I was wondering if you could help. I am attempting to pass a variable to a PHP file, then run a SQL query, using that variable, then pass back the result as a variable to the javascript. Currently, I have successfully received the PHP back to the javascript using Ajax, but not able to sending the ServiceName to the PHP File. It is essential that the files stay separate. Also just to clarify I have replaced certain sections for privacy, however, they are correct and working in the code. I have also used a $_GET method already, however, I could only get the javascript to access a new window and not return the PHP variable.
My current code is as follows:
// If the user changes the ServiceID field.
if (sender.getFieldName() == 'ServiceID')
// Declare the value of the new Service name and save it in the variable A.
a = sender.getValue();
{
// if it equals a new variable.
if (sender.getValue() == a) {
// Place it within the URL, in order for it to be processed in the php code.
window.location.href = "http://IP/development/Query01.php?service=" + a;
// Attempted code
// echo jason_encode(a);
// $.ajax({var service = a;
// $.post('http://IP/development/Query01.php', {variable: service});
// }
//use AJAX to retrieve the results, this does work if the service name is hard coded into the PHP.
$.ajax({
url: "http://IP/development/Query01.php",
dataType: "json", //the return type data is jsonn
success: function(data) { // <--- (data) is in json format
editors['Contact2'].setValue(data);
//alert(data);
//parse the json data
}
});
}
}
}
<?php
$serverName = "SeverIP"; //serverName\instanceName, portNumber (default is 1433)

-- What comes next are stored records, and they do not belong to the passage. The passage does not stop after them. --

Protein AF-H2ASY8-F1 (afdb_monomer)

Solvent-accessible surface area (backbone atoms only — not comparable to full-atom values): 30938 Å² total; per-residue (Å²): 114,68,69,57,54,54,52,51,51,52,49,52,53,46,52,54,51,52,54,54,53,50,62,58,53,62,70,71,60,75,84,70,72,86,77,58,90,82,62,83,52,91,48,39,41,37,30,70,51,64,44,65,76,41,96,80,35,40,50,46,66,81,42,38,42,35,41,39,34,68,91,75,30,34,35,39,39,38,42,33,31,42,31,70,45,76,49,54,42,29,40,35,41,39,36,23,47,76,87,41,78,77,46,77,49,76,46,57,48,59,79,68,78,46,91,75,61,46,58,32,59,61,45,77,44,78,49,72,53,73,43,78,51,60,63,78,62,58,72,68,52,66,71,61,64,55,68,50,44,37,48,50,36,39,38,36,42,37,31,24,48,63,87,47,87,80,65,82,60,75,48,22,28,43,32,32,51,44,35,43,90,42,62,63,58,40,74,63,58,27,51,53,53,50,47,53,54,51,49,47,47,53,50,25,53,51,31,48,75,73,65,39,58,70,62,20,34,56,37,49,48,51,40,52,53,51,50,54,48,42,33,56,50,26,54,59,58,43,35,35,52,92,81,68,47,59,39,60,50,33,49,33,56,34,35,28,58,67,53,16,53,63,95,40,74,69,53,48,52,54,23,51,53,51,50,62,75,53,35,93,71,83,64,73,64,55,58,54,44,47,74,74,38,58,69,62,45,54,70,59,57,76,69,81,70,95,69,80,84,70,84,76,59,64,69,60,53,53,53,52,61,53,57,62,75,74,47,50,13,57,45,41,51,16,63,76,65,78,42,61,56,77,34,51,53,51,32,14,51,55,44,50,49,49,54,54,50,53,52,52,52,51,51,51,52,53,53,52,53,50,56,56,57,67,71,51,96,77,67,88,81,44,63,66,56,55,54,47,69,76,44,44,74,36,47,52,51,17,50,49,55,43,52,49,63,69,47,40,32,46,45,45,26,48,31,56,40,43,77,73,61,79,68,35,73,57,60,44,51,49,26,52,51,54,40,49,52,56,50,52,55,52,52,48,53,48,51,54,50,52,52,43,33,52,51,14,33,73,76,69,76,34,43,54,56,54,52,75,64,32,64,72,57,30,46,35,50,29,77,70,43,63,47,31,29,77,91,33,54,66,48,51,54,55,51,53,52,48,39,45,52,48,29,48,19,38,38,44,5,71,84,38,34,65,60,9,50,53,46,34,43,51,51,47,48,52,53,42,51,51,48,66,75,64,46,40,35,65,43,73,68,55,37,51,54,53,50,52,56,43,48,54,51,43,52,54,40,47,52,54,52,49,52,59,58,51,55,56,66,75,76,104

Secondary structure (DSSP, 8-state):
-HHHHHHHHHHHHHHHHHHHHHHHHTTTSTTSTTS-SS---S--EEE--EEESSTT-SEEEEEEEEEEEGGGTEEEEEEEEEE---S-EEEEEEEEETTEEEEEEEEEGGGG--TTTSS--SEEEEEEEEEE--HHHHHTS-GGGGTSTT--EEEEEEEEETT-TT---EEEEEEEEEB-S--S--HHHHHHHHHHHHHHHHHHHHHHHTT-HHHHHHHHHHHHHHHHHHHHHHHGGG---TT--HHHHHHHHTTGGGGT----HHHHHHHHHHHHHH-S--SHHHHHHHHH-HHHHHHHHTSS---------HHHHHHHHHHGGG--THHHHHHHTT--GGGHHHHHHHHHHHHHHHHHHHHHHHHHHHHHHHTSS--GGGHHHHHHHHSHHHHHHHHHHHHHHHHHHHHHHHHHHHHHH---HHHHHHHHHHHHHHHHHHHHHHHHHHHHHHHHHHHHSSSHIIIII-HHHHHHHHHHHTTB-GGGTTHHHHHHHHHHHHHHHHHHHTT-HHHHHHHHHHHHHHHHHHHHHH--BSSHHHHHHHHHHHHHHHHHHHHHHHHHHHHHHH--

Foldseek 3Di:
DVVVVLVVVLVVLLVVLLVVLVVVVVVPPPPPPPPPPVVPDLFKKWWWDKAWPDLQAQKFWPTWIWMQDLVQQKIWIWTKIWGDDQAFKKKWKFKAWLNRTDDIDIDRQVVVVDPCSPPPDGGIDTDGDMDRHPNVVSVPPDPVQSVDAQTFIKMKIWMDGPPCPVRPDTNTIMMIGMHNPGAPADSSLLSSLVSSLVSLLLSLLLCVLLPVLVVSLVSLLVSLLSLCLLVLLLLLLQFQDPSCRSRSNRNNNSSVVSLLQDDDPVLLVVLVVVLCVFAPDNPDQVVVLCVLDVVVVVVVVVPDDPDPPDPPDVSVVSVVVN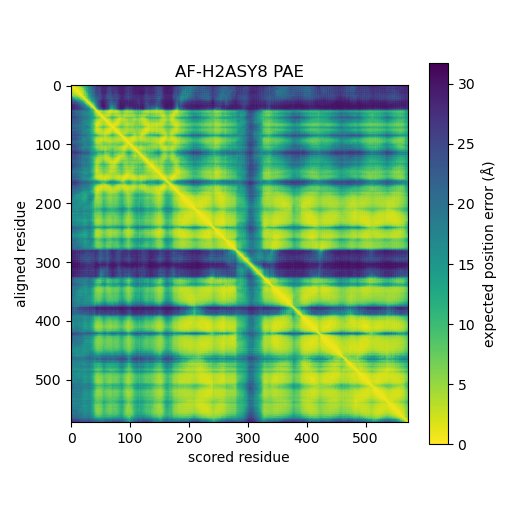VLVSDGGQSVVCSVSVHRSSSRLSSSVVRLVVSLVVVLVSLVVSLVVLVVVLPPPDDPVCPVSVVCNVLSVLLNLQSSLSSLLSNLLSLLLSLLLVVLPVRGPVSVVVSVVSNVVSLVVLVVLLVVLVVQQVVCCVPPVASCCSNPVVPSNCSRHVSQQVQFDSVQSNVSVVSSVLSNQQSNLSSVSSVPSLRSLVSNLVSLVVSLVVLVVCVTGPDPVSSVVSNVSSVVVNVVSVVVNVVVVVVVVVVD

Mean predicted aligned error: 12.07 Å

InterPro domains:
  IPR010308 TRP, C-terminal [PF06011] (191-565)
  IPR032800 ML-like domain [PF14558] (49-184)
  IPR032800 ML-like domain [SM01320] (43-185)
  IPR040241 Transient receptor potential channel Flc/Pkd2-like [PTHR31145] (1-566)

Nearest PDB structures (foldseek):
  7cmm-assembly3_C  TM=3.637E-01  e=3.121E-02  Homo sapiens
  8e0m-assembly1_A  TM=2.601E-01  e=7.136E+00  synthetic construct

Sequence (572 aa):
MHYYRLIVFTIILFSVVTCYGEHVADSTERQHAELSKAALSNDMLQIYSSKLCMDNSMLTINHLHTVLYPKLGTLEYNIDGNVTLQEKVILKTVISVYGLAIISRQIDLCSLNQKGICPLRPGRIDIKGTYKIPQNVIEKIPKPIFVIPNLDLEVDFLLYNHGDTELLKELACVQVHVTNNKTVTNVYAFWITAALSISILLASIYALCWGYTLTNTYLLFTVYTLFAHIQGTAMLRMLTLPIISSMVQSWIINYQWSLGTIPSRYVQGVADWYVLATSTYPFNHMEAASFINPERYRLSSDETLNVKAEEIDTNKITLMASETMKYLGAHRYAFREDFISSNIFVTSIITLASLIVVTLIFLNAVIISINIMIKIPHNSKFNYIGFLGRNYTRIIKANLFRVLLILFPPIVLISVSEFNCKSSPALLVDAVVIFAIALLLLLYAVYRLFIQARKSKRTYGTVKYSLFVDDQFVAKYGLLFLQFKSSCYWWLLVQVVYGFAKPFSISMSLFNGKLGVTALFVTELIYSLCSYIFQPYISHRMNQVHFLVHGVTVLHLFFFFFLLTLSRHLKS

Organism: Kazachstania africana (strain ATCC 22294 / BCRC 22015 / CBS 2517 / CECT 1963 / NBRC 1671 / NRRL Y-8276) (NCBI:txid1071382)

Radius of gyration: 29.22 Å; Cα contacts (8 Å, |Δi|>4): 756; chains: 1; bounding box: 70×58×98 Å

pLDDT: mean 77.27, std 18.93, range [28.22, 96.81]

$connectionInfo = array( "Database"=>"DatabaseName", "UID"=>"Username", "PWD"=>"Password
$conn = sqlsrv_connect( $serverName, $connectionInfo);
$service = $_GET['service'];
if ($conn)
{
//echo "Connection established.<br />";
}
else
{
echo "Connection could not be established.<br />";
die( print_r( sqlsrv_errors(), true));
}
$sql = ("SELECT DefaultContact2 FROM tblServices WHERE ServiceName = '$service'");
$stmt = sqlsrv_query($conn, $sql);
if ($stmt === false)
{
die( print_r( sqlsrv_errors(), true));
}
while ($row = sqlsrv_fetch_array( $stmt, SQLSRV_FETCH_ASSOC))
{
$dC2 = $row['DefaultContact2'];
}
echo json_encode ($dC2);
sqlsrv_free_stmt( $stmt);
?>
Any help would be greatly appreciated.
You could send data using your Ajax request like so.
$.ajax({
url: "http://IP/development/Query01.php",
method: "POST" // send as POST, you could also use GET or PUT,
data: { name: "John", location: "Boston" }
dataType: "json",
success: function(data) {
editors['Contact2'].setValue(data);
}
});
Then in PHP access the sent data:
<?php
print_r($_POST);
/*
[
"name" => "John",
"location" => "Boston"
]
*/
?>
You cannot pass the javascript's variable to php on same page.
You can do this with ajax call with POST or GET method, and then you can send the manipulated data back to you browser and store it in your javascript's object or variable.
You can do it in a single Ajax call.
Remove from your code this line:
window.location.href = "http://IP/development/Query01.php?service=" + a;
And modify a bit the Ajax call
$.ajax({
type: 'GET'
data : {
service: sender.getValue();
},
url: "http://IP/development/Query01.php",
dataType: "json", //the return type data is jsonn
success: function(data){ // <--- (data) is in json format
editors['Contact2'].setValue(data);
//alert(data);
//parse the json data
}
});
I put the same variable name for the Get in the Ajax call. But I don't know if your query01.php should accept to do now both actions in the same call.
Thank you guys for your help. Just thought it would be useful, if I posted of what I went with in the end, regardless of whether it is the right way, it certainly done the job.
// If the user changes the ServiceID field.
if (sender.getFieldName() == 'ServiceID')
{
// Variable Declaration
serviceName = sender.getValue();
{
// Use JQuery.Ajax to send a variable to the php file, and return the result.
$.ajax({
// Access the PHP file and save the serviceName variable in the URL, to allow the $_GET..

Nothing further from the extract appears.